> **The data**
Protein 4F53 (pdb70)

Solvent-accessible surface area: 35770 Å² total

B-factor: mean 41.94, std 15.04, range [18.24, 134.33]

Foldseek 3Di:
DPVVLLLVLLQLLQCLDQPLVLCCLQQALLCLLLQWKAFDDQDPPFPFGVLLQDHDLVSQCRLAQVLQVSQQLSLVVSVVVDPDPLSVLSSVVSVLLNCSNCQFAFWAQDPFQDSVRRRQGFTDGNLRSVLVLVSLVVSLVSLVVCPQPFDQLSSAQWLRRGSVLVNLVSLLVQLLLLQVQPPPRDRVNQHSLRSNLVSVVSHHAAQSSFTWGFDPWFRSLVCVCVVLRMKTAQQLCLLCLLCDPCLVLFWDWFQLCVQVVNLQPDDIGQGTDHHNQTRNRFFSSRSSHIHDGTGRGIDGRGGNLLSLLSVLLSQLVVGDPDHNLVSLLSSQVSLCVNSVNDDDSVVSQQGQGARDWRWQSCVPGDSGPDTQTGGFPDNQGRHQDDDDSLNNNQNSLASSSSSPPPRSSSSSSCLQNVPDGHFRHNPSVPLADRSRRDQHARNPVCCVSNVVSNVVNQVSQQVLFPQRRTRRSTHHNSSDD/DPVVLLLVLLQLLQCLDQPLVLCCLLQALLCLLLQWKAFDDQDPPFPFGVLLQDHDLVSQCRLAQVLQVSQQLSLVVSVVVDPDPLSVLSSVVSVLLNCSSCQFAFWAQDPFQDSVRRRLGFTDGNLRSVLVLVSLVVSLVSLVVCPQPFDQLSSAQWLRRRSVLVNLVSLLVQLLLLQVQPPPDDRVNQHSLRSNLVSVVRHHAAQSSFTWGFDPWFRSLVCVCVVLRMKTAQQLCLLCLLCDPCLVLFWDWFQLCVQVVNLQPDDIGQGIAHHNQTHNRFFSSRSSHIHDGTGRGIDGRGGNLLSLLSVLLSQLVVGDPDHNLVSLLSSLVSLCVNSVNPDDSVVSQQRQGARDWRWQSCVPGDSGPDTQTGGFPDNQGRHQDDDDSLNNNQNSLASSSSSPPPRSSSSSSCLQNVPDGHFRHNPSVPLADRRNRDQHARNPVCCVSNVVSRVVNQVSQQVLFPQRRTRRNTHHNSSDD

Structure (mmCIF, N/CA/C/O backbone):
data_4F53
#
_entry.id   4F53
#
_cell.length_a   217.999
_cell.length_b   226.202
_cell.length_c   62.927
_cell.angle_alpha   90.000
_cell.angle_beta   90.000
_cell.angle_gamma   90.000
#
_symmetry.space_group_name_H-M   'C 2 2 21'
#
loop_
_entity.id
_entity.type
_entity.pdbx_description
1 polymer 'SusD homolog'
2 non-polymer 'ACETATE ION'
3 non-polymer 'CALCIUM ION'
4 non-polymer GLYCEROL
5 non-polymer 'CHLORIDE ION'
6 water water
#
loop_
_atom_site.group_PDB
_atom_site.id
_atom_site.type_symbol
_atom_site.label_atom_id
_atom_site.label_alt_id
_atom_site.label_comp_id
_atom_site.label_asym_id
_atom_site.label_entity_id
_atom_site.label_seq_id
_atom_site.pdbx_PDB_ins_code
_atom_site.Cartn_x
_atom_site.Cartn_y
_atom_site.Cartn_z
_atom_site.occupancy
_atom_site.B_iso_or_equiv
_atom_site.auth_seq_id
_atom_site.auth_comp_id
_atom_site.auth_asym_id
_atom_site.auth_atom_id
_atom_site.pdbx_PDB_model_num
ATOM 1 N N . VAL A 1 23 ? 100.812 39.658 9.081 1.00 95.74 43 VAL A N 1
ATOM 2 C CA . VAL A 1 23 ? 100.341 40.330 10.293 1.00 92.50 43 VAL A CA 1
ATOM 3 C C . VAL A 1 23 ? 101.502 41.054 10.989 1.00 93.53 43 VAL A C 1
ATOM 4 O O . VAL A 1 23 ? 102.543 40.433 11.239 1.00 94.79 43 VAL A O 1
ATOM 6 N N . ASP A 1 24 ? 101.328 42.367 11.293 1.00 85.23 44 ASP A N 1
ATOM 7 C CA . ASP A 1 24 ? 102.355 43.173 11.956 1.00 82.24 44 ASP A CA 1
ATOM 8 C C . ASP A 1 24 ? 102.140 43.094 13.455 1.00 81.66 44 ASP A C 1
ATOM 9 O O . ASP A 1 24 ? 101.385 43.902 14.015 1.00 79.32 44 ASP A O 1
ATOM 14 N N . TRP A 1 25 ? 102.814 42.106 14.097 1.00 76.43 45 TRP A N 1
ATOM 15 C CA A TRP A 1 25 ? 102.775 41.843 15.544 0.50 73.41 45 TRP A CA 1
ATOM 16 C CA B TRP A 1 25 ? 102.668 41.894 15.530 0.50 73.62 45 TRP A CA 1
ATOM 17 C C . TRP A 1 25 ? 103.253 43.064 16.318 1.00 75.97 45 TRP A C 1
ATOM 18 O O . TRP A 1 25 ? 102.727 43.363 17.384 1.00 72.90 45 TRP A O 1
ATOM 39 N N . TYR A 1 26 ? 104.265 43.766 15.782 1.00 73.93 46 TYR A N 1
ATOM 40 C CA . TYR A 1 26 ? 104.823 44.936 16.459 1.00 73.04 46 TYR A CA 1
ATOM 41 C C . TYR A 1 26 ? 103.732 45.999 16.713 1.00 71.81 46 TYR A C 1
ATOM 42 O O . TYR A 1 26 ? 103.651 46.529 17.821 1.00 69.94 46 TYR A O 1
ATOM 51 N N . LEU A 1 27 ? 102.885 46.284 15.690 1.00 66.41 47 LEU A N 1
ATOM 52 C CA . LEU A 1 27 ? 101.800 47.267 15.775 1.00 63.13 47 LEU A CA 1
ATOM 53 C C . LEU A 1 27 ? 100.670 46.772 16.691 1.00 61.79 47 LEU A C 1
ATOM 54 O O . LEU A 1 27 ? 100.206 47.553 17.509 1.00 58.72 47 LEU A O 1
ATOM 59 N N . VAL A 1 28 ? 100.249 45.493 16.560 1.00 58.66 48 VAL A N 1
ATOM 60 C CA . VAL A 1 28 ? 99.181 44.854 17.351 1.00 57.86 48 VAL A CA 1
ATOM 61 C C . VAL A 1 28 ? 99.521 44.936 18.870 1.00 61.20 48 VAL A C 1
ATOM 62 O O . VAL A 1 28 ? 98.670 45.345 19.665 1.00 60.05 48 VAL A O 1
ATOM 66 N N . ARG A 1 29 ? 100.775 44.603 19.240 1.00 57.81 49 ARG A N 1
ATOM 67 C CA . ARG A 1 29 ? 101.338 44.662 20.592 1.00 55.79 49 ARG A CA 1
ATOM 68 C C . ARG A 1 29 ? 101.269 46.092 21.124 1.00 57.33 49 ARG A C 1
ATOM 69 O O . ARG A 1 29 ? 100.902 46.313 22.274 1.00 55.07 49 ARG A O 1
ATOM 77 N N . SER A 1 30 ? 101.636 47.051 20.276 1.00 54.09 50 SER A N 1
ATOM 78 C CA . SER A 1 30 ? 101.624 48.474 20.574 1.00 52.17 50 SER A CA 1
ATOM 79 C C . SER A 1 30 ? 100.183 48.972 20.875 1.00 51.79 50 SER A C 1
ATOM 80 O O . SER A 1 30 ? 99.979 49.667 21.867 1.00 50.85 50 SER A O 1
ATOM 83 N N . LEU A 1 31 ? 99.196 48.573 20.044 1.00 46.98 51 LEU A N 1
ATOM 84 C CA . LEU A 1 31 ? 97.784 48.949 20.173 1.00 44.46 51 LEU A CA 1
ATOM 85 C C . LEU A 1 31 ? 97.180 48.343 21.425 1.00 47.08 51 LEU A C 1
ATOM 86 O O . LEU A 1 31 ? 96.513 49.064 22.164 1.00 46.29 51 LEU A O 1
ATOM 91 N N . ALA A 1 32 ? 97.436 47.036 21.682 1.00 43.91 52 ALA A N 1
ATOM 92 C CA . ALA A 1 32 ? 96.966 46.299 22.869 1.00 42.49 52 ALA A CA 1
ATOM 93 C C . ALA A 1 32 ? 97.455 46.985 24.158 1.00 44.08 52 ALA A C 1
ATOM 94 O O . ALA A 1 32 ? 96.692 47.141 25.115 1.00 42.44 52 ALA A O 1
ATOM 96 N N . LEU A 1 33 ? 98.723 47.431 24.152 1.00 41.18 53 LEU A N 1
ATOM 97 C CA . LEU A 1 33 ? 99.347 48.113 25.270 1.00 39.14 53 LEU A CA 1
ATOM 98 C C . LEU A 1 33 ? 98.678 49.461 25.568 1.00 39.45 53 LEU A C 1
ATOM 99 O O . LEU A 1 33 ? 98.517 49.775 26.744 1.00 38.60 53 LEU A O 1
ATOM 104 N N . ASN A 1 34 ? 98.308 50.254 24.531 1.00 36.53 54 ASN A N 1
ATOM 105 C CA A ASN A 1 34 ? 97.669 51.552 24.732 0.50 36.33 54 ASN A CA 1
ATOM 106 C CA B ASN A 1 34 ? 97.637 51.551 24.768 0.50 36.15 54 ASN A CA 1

> **Exercise goal**
In the listing above, find the line with "5 non-polymer 'CHLORIDE ION'" and the line with "ATOM 18 O O"; set down exactly those two lines and every line between them, nothing more.

> **Output of the task**
5 non-polymer 'CHLORIDE ION'
6 water water
#
loop_
_atom_site.group_PDB
_atom_site.id
_atom_site.type_symbol
_atom_site.label_atom_id
_atom_site.label_alt_id
_atom_site.label_comp_id
_atom_site.label_asym_id
_atom_site.label_entity_id
_atom_site.label_seq_id
_atom_site.pdbx_PDB_ins_code
_atom_site.Cartn_x
_atom_site.Cartn_y
_atom_site.Cartn_z
_atom_site.occupancy
_atom_site.B_iso_or_equiv
_atom_site.auth_seq_id
_atom_site.auth_comp_id
_atom_site.auth_asym_id
_atom_site.auth_atom_id
_atom_site.pdbx_PDB_model_num
ATOM 1 N N . VAL A 1 23 ? 100.812 39.658 9.081 1.00 95.74 43 VAL A N 1
ATOM 2 C CA . VAL A 1 23 ? 100.341 40.330 10.293 1.00 92.50 43 VAL A CA 1
ATOM 3 C C . VAL A 1 23 ? 101.502 41.054 10.989 1.00 93.53 43 VAL A C 1
ATOM 4 O O . VAL A 1 23 ? 102.543 40.433 11.239 1.00 94.79 43 VAL A O 1
ATOM 6 N N . ASP A 1 24 ? 101.328 42.367 11.293 1.00 85.23 44 ASP A N 1
ATOM 7 C CA . ASP A 1 24 ? 102.355 43.173 11.956 1.00 82.24 44 ASP A CA 1
ATOM 8 C C . ASP A 1 24 ? 102.140 43.094 13.455 1.00 81.66 44 ASP A C 1
ATOM 9 O O . ASP A 1 24 ? 101.385 43.902 14.015 1.00 79.32 44 ASP A O 1
ATOM 14 N N . TRP A 1 25 ? 102.814 42.106 14.097 1.00 76.43 45 TRP A N 1
ATOM 15 C CA A TRP A 1 25 ? 102.775 41.843 15.544 0.50 73.41 45 TRP A CA 1
ATOM 16 C CA B TRP A 1 25 ? 102.668 41.894 15.530 0.50 73.62 45 TRP A CA 1
ATOM 17 C C . TRP A 1 25 ? 103.253 43.064 16.318 1.00 75.97 45 TRP A C 1
ATOM 18 O O . TRP A 1 25 ? 102.727 43.363 17.384 1.00 72.90 45 TRP A O 1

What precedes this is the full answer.